JEFFERSON CITY, Mo. — Missouri opened its first medical marijuana dispensary last October, and now there are more than 140 across the state, with more to come.
The state’s medical cannabis industry also employs roughly 5,000 people.
Earlier this summer, Gov. Mike Parson vetoed a bill that would have allowed medical marijuana business owners to deduct their expenses, but the head of the state program said that won’t stop the multi-million-dollar industry.
“The sales revenue is pleasantly surprising,” said Lyndall Fraker, director of medical marijuana section of the Missouri Department of Health and Senior Services. “At the end of July, we surpassed $91 million in sales.”
Voters in the Show-Me State passed an amendment in 2018 legalizing medical marijuana. Missouri was the 33rd state to legalize cannabis as medicine. Fraker said all medical marijuana sold in the state is grown in Missouri.
“The amendment that was voted on said that we should open the minimum number at least, which was 192 dispensaries,” Fraker said. “As of today, we have 142 open. We’ve done the math, and based on the number of quantities that each patient can purchase each month, how much product it would take to serve the patient base, and we think we are going to be good for five or six years.”
Fraker said he believes the other 50 dispensaries could be open by the end of the year.
In August, the industry generated more than $113 million in sales. As part of the amendment voters passed, after expenses are paid, the revenue goes toward the Missouri Veterans Commission.

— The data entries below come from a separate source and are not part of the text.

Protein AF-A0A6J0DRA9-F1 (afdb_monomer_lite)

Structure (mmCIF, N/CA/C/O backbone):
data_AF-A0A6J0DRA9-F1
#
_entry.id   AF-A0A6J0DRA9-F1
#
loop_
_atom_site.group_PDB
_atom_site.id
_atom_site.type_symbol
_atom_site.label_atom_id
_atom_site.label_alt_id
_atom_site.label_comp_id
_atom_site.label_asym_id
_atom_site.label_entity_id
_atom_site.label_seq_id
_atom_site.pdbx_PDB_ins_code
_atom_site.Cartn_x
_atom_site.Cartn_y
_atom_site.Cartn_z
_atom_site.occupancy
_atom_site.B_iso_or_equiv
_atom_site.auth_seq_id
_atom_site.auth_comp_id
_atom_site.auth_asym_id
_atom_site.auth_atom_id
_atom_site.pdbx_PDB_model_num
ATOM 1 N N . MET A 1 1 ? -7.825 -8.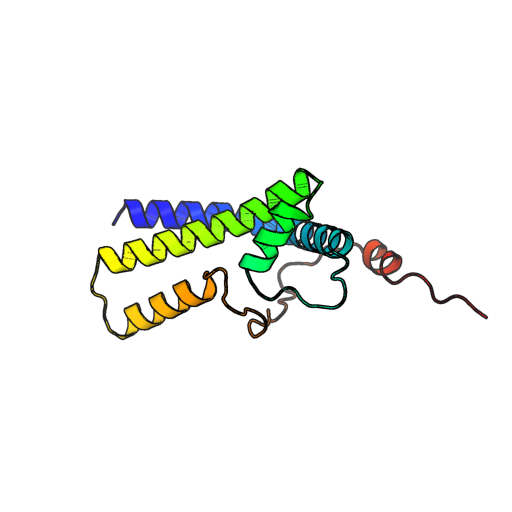032 23.698 1.00 63.78 1 MET A N 1
ATOM 2 C CA . MET A 1 1 ? -7.228 -6.673 23.798 1.00 63.78 1 MET A CA 1
ATOM 3 C C . MET A 1 1 ? -5.697 -6.674 23.669 1.00 63.78 1 MET A C 1
ATOM 5 O O . MET A 1 1 ? -5.191 -5.771 23.019 1.00 63.78 1 MET A O 1
ATOM 9 N N . ASN A 1 2 ? -4.951 -7.650 24.219 1.00 80.06 2 ASN A N 1
ATOM 10 C CA . ASN A 1 2 ? -3.497 -7.770 23.968 1.00 80.06 2 ASN A CA 1
ATOM 11 C C . ASN A 1 2 ? -3.162 -8.102 22.504 1.00 80.06 2 ASN A C 1
ATOM 13 O O . ASN A 1 2 ? -2.335 -7.422 21.915 1.00 80.06 2 ASN A O 1
ATOM 17 N N . GLU A 1 3 ? -3.880 -9.045 21.895 1.00 83.44 3 GLU A N 1
ATOM 18 C CA . GLU A 1 3 ? -3.708 -9.440 20.485 1.00 83.44 3 GLU A CA 1
ATOM 19 C C . GLU A 1 3 ? -3.845 -8.262 19.499 1.00 83.44 3 GLU A C 1
ATOM 21 O O . GLU A 1 3 ? -3.038 -8.084 18.590 1.00 83.44 3 GLU A O 1
ATOM 26 N N . VAL A 1 4 ? -4.818 -7.379 19.737 1.00 85.31 4 VAL A N 1
ATOM 27 C CA . VAL A 1 4 ? -5.027 -6.156 18.942 1.00 85.31 4 VAL A CA 1
ATOM 28 C C . VAL A 1 4 ? -3.830 -5.209 19.038 1.00 85.31 4 VAL A C 1
ATOM 30 O O . VAL A 1 4 ? -3.398 -4.638 18.040 1.00 85.31 4 VAL A O 1
ATOM 33 N N . LYS A 1 5 ? -3.273 -5.049 20.245 1.00 87.31 5 LYS A N 1
ATOM 34 C CA . LYS A 1 5 ? -2.096 -4.202 20.485 1.00 87.31 5 LYS A CA 1
ATOM 35 C C . LYS A 1 5 ? -0.844 -4.783 19.831 1.00 87.31 5 LYS A C 1
ATOM 37 O O . LYS A 1 5 ? -0.021 -4.026 19.326 1.00 87.31 5 LYS A O 1
ATOM 42 N N . GLU A 1 6 ? -0.697 -6.104 19.838 1.00 90.75 6 GLU A N 1
ATOM 43 C CA . GLU A 1 6 ? 0.401 -6.798 19.160 1.00 90.75 6 GLU A CA 1
ATOM 44 C C . GLU A 1 6 ? 0.294 -6.665 17.639 1.00 90.75 6 GLU A C 1
ATOM 46 O O . GLU A 1 6 ? 1.281 -6.313 16.994 1.00 90.75 6 GLU A O 1
ATOM 51 N N . THR A 1 7 ? -0.911 -6.832 17.088 1.00 91.06 7 THR A N 1
ATOM 52 C CA . THR A 1 7 ? -1.191 -6.626 15.659 1.00 91.06 7 THR A CA 1
ATOM 53 C C . THR A 1 7 ? -0.861 -5.195 15.240 1.00 91.06 7 THR A C 1
ATOM 55 O O . THR A 1 7 ? -0.126 -4.985 14.279 1.00 91.06 7 THR A O 1
ATOM 58 N N . LEU A 1 8 ? -1.322 -4.198 16.005 1.00 91.56 8 LEU A N 1
ATOM 59 C CA . LEU A 1 8 ? -1.019 -2.792 15.736 1.00 91.56 8 LEU A CA 1
ATOM 60 C C . LEU A 1 8 ? 0.492 -2.518 15.770 1.00 91.56 8 LEU A C 1
ATOM 62 O O . LEU A 1 8 ? 1.019 -1.885 14.860 1.00 91.56 8 LEU A O 1
ATOM 66 N N . ARG A 1 9 ? 1.206 -3.043 16.774 1.00 94.25 9 ARG A N 1
ATOM 67 C CA . ARG A 1 9 ? 2.667 -2.900 16.873 1.00 94.25 9 ARG A CA 1
ATOM 68 C C . ARG A 1 9 ? 3.385 -3.534 15.678 1.00 94.25 9 ARG A C 1
ATOM 70 O O . ARG A 1 9 ? 4.368 -2.973 15.199 1.00 94.25 9 ARG A O 1
ATOM 77 N N . SER A 1 10 ? 2.913 -4.685 15.200 1.00 94.50 10 SER A N 1
ATOM 78 C CA . SER A 1 10 ? 3.472 -5.348 14.017 1.00 94.50 10 SER A CA 1
ATOM 79 C C . SER A 1 10 ? 3.276 -4.503 12.753 1.00 94.50 10 SER A C 1
ATOM 81 O O . SER A 1 10 ? 4.241 -4.253 12.027 1.00 94.50 10 SER A O 1
ATOM 83 N N . ILE A 1 11 ? 2.068 -3.965 12.548 1.00 94.19 11 ILE A N 1
ATOM 84 C CA . ILE A 1 11 ? 1.761 -3.059 11.432 1.00 94.19 11 ILE A CA 1
ATOM 85 C C . ILE A 1 11 ? 2.637 -1.801 11.501 1.00 94.19 11 ILE A C 1
ATOM 87 O O . ILE A 1 11 ? 3.221 -1.408 10.494 1.00 94.19 11 ILE A O 1
ATOM 91 N N . GLU A 1 12 ? 2.801 -1.192 12.679 1.00 94.12 12 GLU A N 1
ATOM 92 C CA . GLU A 1 12 ? 3.675 -0.025 12.865 1.00 94.12 12 GLU A CA 1
ATOM 93 C C . GLU A 1 12 ? 5.137 -0.318 12.501 1.00 94.12 12 GLU A C 1
ATOM 95 O O . GLU A 1 12 ? 5.812 0.520 11.899 1.00 94.12 12 GLU A O 1
ATOM 100 N N . GLN A 1 13 ? 5.650 -1.500 12.850 1.00 94.94 13 GLN A N 1
ATOM 101 C CA . GLN A 1 13 ? 7.009 -1.912 12.494 1.00 94.94 13 GLN A CA 1
ATOM 102 C C . GLN A 1 13 ? 7.167 -2.097 10.980 1.00 94.94 13 GLN A C 1
ATOM 104 O O . GLN A 1 13 ? 8.131 -1.584 10.406 1.00 94.94 13 GLN A O 1
ATOM 109 N N . LYS A 1 14 ? 6.212 -2.768 10.322 1.00 94.38 14 LYS A N 1
ATOM 110 C CA . LYS A 1 14 ? 6.198 -2.910 8.856 1.00 94.38 14 LYS A CA 1
ATOM 111 C C . LYS A 1 14 ? 6.089 -1.556 8.164 1.00 94.38 14 LYS A C 1
ATOM 113 O O . LYS A 1 14 ? 6.829 -1.296 7.221 1.00 94.38 14 LYS A O 1
ATOM 118 N N . TYR A 1 15 ? 5.234 -0.669 8.669 1.00 94.31 15 TYR A N 1
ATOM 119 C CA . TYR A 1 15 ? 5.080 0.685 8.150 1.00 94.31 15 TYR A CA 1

“We have transferred $2.1 million over to the veterans,” Fraker said. “We did that last year, and we are getting ready to make a transfer much bigger than that one.”
Fraker said the department will release the total later this month when they transfer over the money. There’s an additional 4% sales tax on all medical marijuana products purchased in Missouri.
Currently, only half of the number of cultivators are producing in the state, and Fraker said some of the delay is due to the pandemic. He said 29 are open currently, and the goal is 63 locations, which he expects a majority of those to come online in the next three months.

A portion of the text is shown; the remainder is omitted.